**Data listing**
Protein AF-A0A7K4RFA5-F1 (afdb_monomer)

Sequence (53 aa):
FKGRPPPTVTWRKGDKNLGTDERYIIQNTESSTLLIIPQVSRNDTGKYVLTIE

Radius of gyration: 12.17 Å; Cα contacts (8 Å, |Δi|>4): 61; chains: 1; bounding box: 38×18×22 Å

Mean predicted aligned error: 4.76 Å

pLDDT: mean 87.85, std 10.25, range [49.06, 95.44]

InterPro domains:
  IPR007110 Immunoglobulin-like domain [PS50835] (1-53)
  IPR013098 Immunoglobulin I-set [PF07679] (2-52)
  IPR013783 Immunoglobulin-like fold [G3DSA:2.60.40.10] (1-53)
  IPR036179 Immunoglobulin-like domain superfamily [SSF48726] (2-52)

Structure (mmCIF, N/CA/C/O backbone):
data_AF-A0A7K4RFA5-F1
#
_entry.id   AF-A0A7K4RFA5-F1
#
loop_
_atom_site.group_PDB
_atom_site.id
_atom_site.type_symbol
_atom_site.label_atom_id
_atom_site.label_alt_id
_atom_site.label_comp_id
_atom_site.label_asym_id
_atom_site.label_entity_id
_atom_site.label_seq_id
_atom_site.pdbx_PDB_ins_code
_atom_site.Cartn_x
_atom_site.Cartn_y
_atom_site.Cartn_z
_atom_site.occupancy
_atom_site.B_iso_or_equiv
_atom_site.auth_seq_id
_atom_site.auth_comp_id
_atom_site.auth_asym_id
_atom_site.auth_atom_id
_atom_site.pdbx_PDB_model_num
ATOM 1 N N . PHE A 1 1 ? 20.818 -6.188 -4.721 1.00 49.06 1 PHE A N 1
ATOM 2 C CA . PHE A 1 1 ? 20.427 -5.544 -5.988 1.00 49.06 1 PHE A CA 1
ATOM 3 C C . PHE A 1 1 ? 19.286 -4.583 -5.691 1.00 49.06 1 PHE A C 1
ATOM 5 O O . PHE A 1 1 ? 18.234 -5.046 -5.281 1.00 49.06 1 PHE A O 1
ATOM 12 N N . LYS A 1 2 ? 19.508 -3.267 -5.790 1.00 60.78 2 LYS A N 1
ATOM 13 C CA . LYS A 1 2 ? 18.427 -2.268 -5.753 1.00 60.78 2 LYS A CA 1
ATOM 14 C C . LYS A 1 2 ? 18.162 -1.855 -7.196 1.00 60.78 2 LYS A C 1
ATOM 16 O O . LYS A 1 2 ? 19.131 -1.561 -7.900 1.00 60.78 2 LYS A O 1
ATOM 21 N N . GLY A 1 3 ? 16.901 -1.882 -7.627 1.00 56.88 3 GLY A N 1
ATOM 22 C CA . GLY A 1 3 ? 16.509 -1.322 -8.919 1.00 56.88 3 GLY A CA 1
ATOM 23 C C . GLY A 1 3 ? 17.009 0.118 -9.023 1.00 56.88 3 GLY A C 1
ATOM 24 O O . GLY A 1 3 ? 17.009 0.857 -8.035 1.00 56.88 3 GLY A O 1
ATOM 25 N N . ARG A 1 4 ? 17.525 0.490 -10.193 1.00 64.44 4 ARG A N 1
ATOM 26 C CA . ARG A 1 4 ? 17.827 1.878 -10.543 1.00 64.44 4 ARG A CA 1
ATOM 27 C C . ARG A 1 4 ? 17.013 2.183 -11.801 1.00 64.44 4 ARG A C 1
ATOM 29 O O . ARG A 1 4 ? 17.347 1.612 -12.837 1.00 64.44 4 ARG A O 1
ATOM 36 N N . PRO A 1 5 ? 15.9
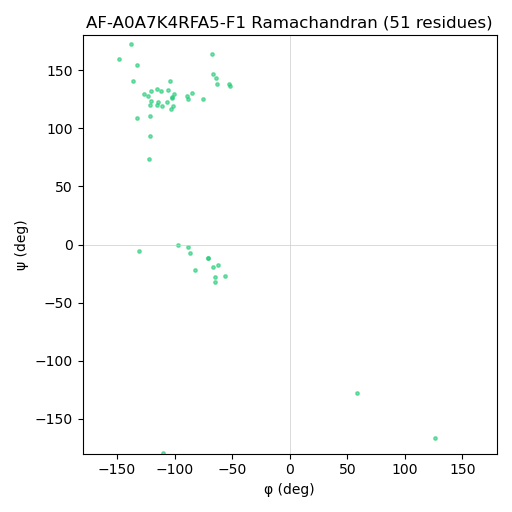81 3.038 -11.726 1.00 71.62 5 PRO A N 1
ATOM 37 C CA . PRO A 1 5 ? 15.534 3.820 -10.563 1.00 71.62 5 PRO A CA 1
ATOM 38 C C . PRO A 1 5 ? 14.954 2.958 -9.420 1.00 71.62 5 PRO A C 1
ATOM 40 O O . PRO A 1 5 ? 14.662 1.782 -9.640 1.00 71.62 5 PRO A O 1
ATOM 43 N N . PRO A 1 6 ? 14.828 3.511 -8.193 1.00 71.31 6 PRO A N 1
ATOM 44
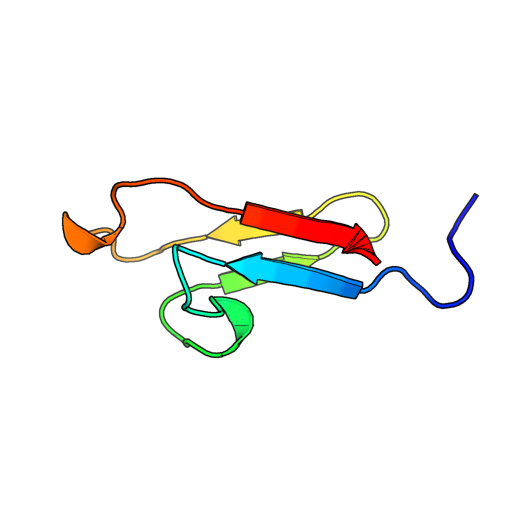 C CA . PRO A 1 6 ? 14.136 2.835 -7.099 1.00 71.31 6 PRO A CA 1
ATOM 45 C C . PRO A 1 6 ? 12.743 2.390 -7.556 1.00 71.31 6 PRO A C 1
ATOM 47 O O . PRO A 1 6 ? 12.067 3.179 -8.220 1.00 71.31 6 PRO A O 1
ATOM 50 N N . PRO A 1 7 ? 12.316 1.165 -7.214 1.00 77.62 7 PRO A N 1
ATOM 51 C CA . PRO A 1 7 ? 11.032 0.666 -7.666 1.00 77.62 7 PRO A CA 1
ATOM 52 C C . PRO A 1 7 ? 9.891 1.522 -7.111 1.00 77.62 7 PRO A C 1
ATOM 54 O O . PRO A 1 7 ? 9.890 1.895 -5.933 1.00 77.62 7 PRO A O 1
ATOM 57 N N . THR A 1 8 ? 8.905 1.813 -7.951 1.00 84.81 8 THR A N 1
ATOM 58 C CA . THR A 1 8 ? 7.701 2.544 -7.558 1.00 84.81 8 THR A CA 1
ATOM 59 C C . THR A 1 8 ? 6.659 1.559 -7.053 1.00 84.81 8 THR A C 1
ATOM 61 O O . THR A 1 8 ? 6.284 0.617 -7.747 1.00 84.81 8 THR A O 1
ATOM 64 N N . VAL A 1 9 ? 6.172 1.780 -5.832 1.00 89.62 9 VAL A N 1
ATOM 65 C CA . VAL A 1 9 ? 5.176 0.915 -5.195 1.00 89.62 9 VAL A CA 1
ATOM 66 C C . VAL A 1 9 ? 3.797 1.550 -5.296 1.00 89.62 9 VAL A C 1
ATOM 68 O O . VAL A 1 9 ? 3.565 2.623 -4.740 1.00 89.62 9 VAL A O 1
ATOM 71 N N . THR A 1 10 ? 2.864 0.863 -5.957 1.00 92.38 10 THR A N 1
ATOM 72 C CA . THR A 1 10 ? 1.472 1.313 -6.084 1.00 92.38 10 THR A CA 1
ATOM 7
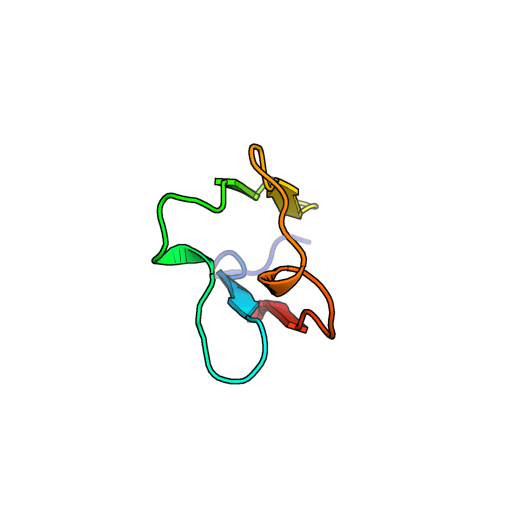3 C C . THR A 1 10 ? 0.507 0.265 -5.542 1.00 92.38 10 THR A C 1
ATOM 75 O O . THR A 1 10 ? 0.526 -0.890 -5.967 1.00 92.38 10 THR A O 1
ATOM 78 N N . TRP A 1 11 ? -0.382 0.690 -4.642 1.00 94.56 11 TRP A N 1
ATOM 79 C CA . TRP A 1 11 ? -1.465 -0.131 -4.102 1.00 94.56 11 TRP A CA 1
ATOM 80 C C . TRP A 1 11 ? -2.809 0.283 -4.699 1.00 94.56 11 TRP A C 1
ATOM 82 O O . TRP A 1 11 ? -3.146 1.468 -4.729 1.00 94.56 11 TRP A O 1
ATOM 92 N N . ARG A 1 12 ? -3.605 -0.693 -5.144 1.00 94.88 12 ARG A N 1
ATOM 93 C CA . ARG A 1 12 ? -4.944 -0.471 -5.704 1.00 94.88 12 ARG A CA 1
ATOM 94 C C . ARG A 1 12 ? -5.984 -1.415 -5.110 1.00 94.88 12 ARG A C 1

---

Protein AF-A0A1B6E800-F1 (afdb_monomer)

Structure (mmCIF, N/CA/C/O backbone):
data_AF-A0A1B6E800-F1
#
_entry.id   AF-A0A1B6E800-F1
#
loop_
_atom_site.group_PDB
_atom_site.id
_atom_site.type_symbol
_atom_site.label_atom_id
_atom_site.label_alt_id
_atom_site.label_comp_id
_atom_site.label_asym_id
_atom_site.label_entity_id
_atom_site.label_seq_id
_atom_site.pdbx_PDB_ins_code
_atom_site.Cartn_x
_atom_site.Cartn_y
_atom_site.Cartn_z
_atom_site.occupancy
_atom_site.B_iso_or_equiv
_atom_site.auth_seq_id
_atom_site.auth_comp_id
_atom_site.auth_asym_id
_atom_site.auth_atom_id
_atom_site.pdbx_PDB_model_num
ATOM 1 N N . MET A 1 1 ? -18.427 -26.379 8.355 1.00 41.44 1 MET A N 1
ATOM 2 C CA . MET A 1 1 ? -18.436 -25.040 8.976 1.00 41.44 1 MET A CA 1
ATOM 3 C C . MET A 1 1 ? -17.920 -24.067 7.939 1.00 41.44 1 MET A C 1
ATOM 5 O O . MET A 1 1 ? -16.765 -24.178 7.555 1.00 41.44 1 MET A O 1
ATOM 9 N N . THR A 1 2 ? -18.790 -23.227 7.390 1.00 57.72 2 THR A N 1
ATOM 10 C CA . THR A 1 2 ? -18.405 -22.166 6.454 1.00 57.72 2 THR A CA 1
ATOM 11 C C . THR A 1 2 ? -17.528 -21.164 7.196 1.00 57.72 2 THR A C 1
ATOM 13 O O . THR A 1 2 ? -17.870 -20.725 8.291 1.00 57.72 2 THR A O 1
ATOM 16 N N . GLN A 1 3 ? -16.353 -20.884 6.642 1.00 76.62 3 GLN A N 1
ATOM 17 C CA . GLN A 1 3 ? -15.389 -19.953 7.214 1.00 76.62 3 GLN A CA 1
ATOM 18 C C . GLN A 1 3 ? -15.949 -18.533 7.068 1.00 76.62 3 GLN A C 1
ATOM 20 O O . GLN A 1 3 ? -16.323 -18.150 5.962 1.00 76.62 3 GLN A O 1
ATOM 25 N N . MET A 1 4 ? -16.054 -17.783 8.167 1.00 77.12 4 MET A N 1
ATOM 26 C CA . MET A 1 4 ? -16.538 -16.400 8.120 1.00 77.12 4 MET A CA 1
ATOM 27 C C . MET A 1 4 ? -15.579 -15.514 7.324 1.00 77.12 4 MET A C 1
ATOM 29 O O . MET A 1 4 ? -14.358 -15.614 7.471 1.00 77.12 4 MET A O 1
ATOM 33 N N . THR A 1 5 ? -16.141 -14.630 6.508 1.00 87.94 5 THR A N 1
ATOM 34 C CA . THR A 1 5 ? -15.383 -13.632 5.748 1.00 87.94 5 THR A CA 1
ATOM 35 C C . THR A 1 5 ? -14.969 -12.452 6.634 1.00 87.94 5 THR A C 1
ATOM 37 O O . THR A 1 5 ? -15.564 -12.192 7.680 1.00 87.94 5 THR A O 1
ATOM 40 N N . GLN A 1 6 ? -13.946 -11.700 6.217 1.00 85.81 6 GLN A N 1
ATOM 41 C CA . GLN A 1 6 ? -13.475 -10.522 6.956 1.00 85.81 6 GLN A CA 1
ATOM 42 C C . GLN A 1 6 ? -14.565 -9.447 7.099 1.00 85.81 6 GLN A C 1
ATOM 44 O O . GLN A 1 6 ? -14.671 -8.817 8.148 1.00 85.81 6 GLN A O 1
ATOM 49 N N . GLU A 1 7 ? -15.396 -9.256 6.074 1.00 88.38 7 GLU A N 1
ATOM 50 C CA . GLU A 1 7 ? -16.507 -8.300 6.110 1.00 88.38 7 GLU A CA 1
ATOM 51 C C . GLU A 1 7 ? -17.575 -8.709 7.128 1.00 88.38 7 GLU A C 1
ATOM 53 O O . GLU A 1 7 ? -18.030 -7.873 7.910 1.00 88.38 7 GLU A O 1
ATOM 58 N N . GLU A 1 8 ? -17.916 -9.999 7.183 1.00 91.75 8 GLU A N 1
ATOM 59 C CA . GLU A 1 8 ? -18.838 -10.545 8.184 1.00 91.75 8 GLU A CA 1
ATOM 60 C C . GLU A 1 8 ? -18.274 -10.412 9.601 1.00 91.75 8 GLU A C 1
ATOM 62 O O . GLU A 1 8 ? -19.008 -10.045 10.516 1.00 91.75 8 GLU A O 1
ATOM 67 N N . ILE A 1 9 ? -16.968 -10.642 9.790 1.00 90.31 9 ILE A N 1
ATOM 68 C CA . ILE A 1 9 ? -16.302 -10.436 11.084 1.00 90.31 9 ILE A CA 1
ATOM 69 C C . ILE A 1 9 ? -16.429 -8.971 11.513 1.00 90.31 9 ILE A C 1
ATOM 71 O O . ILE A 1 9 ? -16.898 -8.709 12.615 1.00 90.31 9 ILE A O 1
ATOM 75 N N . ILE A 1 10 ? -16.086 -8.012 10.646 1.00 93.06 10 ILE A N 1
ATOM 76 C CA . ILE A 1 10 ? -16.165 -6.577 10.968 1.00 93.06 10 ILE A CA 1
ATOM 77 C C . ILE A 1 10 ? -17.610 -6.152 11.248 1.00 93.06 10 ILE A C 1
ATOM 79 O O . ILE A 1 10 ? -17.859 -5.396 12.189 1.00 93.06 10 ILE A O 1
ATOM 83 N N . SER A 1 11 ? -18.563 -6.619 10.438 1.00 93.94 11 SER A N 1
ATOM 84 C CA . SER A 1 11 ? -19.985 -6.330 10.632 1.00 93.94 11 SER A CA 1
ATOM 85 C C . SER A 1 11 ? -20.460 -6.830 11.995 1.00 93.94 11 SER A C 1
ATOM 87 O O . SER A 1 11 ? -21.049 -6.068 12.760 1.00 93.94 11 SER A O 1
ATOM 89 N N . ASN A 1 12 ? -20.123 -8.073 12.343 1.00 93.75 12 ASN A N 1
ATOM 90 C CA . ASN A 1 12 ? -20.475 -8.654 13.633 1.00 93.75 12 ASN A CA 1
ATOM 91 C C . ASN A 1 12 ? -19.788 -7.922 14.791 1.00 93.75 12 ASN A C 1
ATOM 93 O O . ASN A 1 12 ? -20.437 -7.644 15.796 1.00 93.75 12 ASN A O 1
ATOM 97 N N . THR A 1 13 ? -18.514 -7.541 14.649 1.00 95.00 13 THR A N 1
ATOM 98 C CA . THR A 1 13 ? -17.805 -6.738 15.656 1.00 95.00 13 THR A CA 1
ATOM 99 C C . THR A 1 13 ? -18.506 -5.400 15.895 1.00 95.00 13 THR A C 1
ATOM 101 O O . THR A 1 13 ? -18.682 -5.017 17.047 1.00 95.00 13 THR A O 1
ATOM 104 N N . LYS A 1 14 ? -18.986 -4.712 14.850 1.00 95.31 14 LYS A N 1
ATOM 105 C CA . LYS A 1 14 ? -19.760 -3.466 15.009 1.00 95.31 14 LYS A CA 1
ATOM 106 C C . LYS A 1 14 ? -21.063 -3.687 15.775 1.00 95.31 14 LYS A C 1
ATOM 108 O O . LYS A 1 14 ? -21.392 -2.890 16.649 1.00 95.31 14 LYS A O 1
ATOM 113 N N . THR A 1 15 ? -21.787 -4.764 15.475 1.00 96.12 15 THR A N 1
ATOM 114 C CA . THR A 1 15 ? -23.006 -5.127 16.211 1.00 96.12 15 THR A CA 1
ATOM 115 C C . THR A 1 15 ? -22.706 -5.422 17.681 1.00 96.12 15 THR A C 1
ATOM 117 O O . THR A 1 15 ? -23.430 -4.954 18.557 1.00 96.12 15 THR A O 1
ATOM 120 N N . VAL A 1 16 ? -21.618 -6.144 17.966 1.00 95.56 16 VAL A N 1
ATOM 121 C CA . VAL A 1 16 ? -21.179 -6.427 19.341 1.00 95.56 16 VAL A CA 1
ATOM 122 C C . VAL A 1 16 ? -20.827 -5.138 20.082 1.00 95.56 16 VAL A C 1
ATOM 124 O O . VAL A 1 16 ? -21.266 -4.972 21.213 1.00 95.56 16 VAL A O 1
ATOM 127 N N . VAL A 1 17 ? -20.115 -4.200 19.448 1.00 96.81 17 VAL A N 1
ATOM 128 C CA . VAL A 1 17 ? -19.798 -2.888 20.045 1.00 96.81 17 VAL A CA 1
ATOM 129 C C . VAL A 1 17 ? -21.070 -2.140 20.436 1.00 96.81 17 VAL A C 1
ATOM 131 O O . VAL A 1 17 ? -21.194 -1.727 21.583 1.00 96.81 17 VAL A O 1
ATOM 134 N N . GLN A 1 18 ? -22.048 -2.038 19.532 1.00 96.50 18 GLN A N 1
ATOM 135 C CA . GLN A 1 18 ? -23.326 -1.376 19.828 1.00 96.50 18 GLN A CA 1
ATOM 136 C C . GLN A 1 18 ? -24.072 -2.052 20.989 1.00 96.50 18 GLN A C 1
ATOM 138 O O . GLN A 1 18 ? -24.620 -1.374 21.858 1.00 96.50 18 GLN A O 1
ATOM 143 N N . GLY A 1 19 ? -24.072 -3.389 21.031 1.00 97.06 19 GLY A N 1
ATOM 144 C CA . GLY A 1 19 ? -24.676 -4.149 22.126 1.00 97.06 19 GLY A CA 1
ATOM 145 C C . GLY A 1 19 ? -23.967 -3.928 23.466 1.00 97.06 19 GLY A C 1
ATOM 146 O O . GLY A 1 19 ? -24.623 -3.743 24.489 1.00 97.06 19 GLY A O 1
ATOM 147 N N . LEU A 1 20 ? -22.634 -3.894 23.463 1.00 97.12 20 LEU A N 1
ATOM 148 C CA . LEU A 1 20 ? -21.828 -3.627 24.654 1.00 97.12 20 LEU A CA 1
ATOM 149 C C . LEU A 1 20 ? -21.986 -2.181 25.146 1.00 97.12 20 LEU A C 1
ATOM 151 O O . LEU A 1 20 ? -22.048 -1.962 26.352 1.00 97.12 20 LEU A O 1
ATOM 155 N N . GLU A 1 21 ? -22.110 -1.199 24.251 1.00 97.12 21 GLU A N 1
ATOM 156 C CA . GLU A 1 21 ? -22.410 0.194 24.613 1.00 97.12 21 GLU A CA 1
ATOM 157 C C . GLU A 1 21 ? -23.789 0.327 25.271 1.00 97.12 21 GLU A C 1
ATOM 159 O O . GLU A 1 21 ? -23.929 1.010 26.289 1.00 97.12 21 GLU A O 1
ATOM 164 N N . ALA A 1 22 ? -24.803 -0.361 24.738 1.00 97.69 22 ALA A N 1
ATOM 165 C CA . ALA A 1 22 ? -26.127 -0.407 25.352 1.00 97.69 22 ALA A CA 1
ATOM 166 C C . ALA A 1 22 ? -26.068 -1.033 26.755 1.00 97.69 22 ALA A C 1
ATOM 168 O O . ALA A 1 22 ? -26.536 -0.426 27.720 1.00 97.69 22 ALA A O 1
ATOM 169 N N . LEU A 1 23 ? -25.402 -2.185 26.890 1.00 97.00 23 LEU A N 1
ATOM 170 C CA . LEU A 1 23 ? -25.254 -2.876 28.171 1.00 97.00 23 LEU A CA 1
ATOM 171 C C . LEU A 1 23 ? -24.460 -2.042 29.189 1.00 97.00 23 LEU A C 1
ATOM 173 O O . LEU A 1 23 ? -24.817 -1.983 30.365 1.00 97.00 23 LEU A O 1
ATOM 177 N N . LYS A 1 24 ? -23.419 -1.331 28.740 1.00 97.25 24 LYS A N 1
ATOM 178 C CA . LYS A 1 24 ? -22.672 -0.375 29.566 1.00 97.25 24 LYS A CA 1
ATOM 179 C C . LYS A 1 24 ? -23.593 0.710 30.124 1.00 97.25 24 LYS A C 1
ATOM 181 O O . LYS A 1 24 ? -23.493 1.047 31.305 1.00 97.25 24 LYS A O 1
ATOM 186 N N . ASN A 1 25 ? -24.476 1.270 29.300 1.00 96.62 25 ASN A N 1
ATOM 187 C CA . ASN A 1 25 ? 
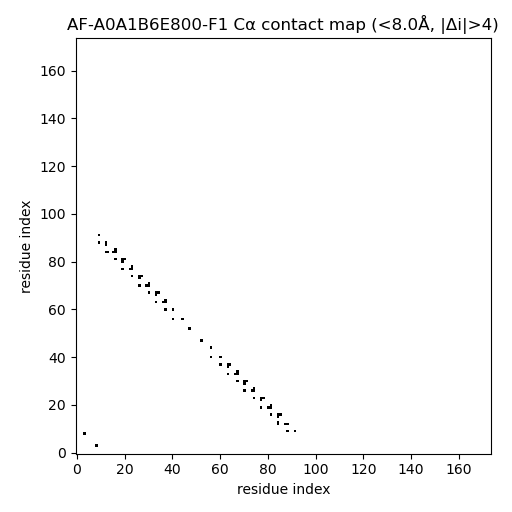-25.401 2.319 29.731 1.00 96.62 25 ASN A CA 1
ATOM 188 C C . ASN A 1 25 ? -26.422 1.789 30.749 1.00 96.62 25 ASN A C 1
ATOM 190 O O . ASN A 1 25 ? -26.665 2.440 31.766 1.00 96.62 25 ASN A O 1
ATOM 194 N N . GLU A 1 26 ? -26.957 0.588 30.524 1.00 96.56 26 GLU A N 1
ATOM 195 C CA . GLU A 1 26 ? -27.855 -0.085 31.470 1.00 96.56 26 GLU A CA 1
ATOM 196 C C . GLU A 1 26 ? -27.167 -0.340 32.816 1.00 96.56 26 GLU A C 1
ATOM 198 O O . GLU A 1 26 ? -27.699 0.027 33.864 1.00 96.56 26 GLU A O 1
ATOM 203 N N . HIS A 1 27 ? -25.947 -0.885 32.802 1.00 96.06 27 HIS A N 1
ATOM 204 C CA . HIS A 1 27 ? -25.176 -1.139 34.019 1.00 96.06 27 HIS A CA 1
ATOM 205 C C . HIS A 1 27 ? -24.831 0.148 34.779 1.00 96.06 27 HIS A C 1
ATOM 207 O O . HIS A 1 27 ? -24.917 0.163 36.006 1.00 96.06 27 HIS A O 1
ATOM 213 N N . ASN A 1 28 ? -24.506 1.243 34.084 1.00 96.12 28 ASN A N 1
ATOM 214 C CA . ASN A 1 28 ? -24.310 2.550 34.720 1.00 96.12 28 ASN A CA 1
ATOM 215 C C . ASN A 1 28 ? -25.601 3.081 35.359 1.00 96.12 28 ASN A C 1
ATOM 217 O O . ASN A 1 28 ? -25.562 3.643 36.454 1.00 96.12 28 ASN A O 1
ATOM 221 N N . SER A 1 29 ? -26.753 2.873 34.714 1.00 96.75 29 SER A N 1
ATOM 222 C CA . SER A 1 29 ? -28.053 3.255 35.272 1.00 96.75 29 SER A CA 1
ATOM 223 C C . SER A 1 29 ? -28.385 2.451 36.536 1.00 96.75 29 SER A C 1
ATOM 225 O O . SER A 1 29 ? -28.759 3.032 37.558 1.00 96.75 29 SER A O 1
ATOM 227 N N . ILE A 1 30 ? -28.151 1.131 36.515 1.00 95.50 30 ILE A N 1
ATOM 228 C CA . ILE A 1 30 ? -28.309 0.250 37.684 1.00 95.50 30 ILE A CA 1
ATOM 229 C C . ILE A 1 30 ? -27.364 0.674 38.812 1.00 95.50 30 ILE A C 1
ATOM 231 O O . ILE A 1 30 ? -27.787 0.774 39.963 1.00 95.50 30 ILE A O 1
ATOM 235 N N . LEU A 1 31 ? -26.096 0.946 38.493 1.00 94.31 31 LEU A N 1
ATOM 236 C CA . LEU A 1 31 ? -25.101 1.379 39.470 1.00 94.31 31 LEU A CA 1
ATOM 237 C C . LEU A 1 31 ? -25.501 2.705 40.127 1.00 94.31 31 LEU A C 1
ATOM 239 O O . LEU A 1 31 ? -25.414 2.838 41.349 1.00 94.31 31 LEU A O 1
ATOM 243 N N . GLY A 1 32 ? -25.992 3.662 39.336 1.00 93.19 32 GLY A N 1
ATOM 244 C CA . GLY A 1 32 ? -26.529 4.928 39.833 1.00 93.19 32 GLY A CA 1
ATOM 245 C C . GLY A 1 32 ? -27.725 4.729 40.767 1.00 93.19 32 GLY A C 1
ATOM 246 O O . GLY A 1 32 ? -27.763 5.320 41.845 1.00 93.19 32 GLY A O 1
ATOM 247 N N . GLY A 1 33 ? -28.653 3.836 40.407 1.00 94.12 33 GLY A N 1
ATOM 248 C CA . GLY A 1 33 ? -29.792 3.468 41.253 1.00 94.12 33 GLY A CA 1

**Exercise prompt**
Leave out every line above except those from the line with "ATOM 213 N N" up to and including the line with "ATOM 223 C C", and copy those exactly.

**Exercise solution**
ATOM 213 N N . ASN A 1 28 ? -24.506 1.243 34.084 1.00 96.12 28 ASN A N 1
ATOM 214 C CA . ASN A 1 28 ? -24.310 2.550 34.720 1.00 96.12 28 ASN A CA 1
ATOM 215 C C . ASN A 1 28 ? -25.601 3.081 35.359 1.00 96.12 28 ASN A C 1
ATOM 217 O O . ASN A 1 28 ? -25.562 3.643 36.454 1.00 96.12 28 ASN A O 1
ATOM 221 N N . SER A 1 29 ? -26.753 2.873 34.714 1.00 96.75 29 SER A N 1
ATOM 222 C CA . SER A 1 29 ? -28.053 3.255 35.272 1.00 96.75 29 SER A CA 1
ATOM 223 C C . SER A 1 29 ? -28.385 2.451 36.536 1.00 96.75 29 SER A C 1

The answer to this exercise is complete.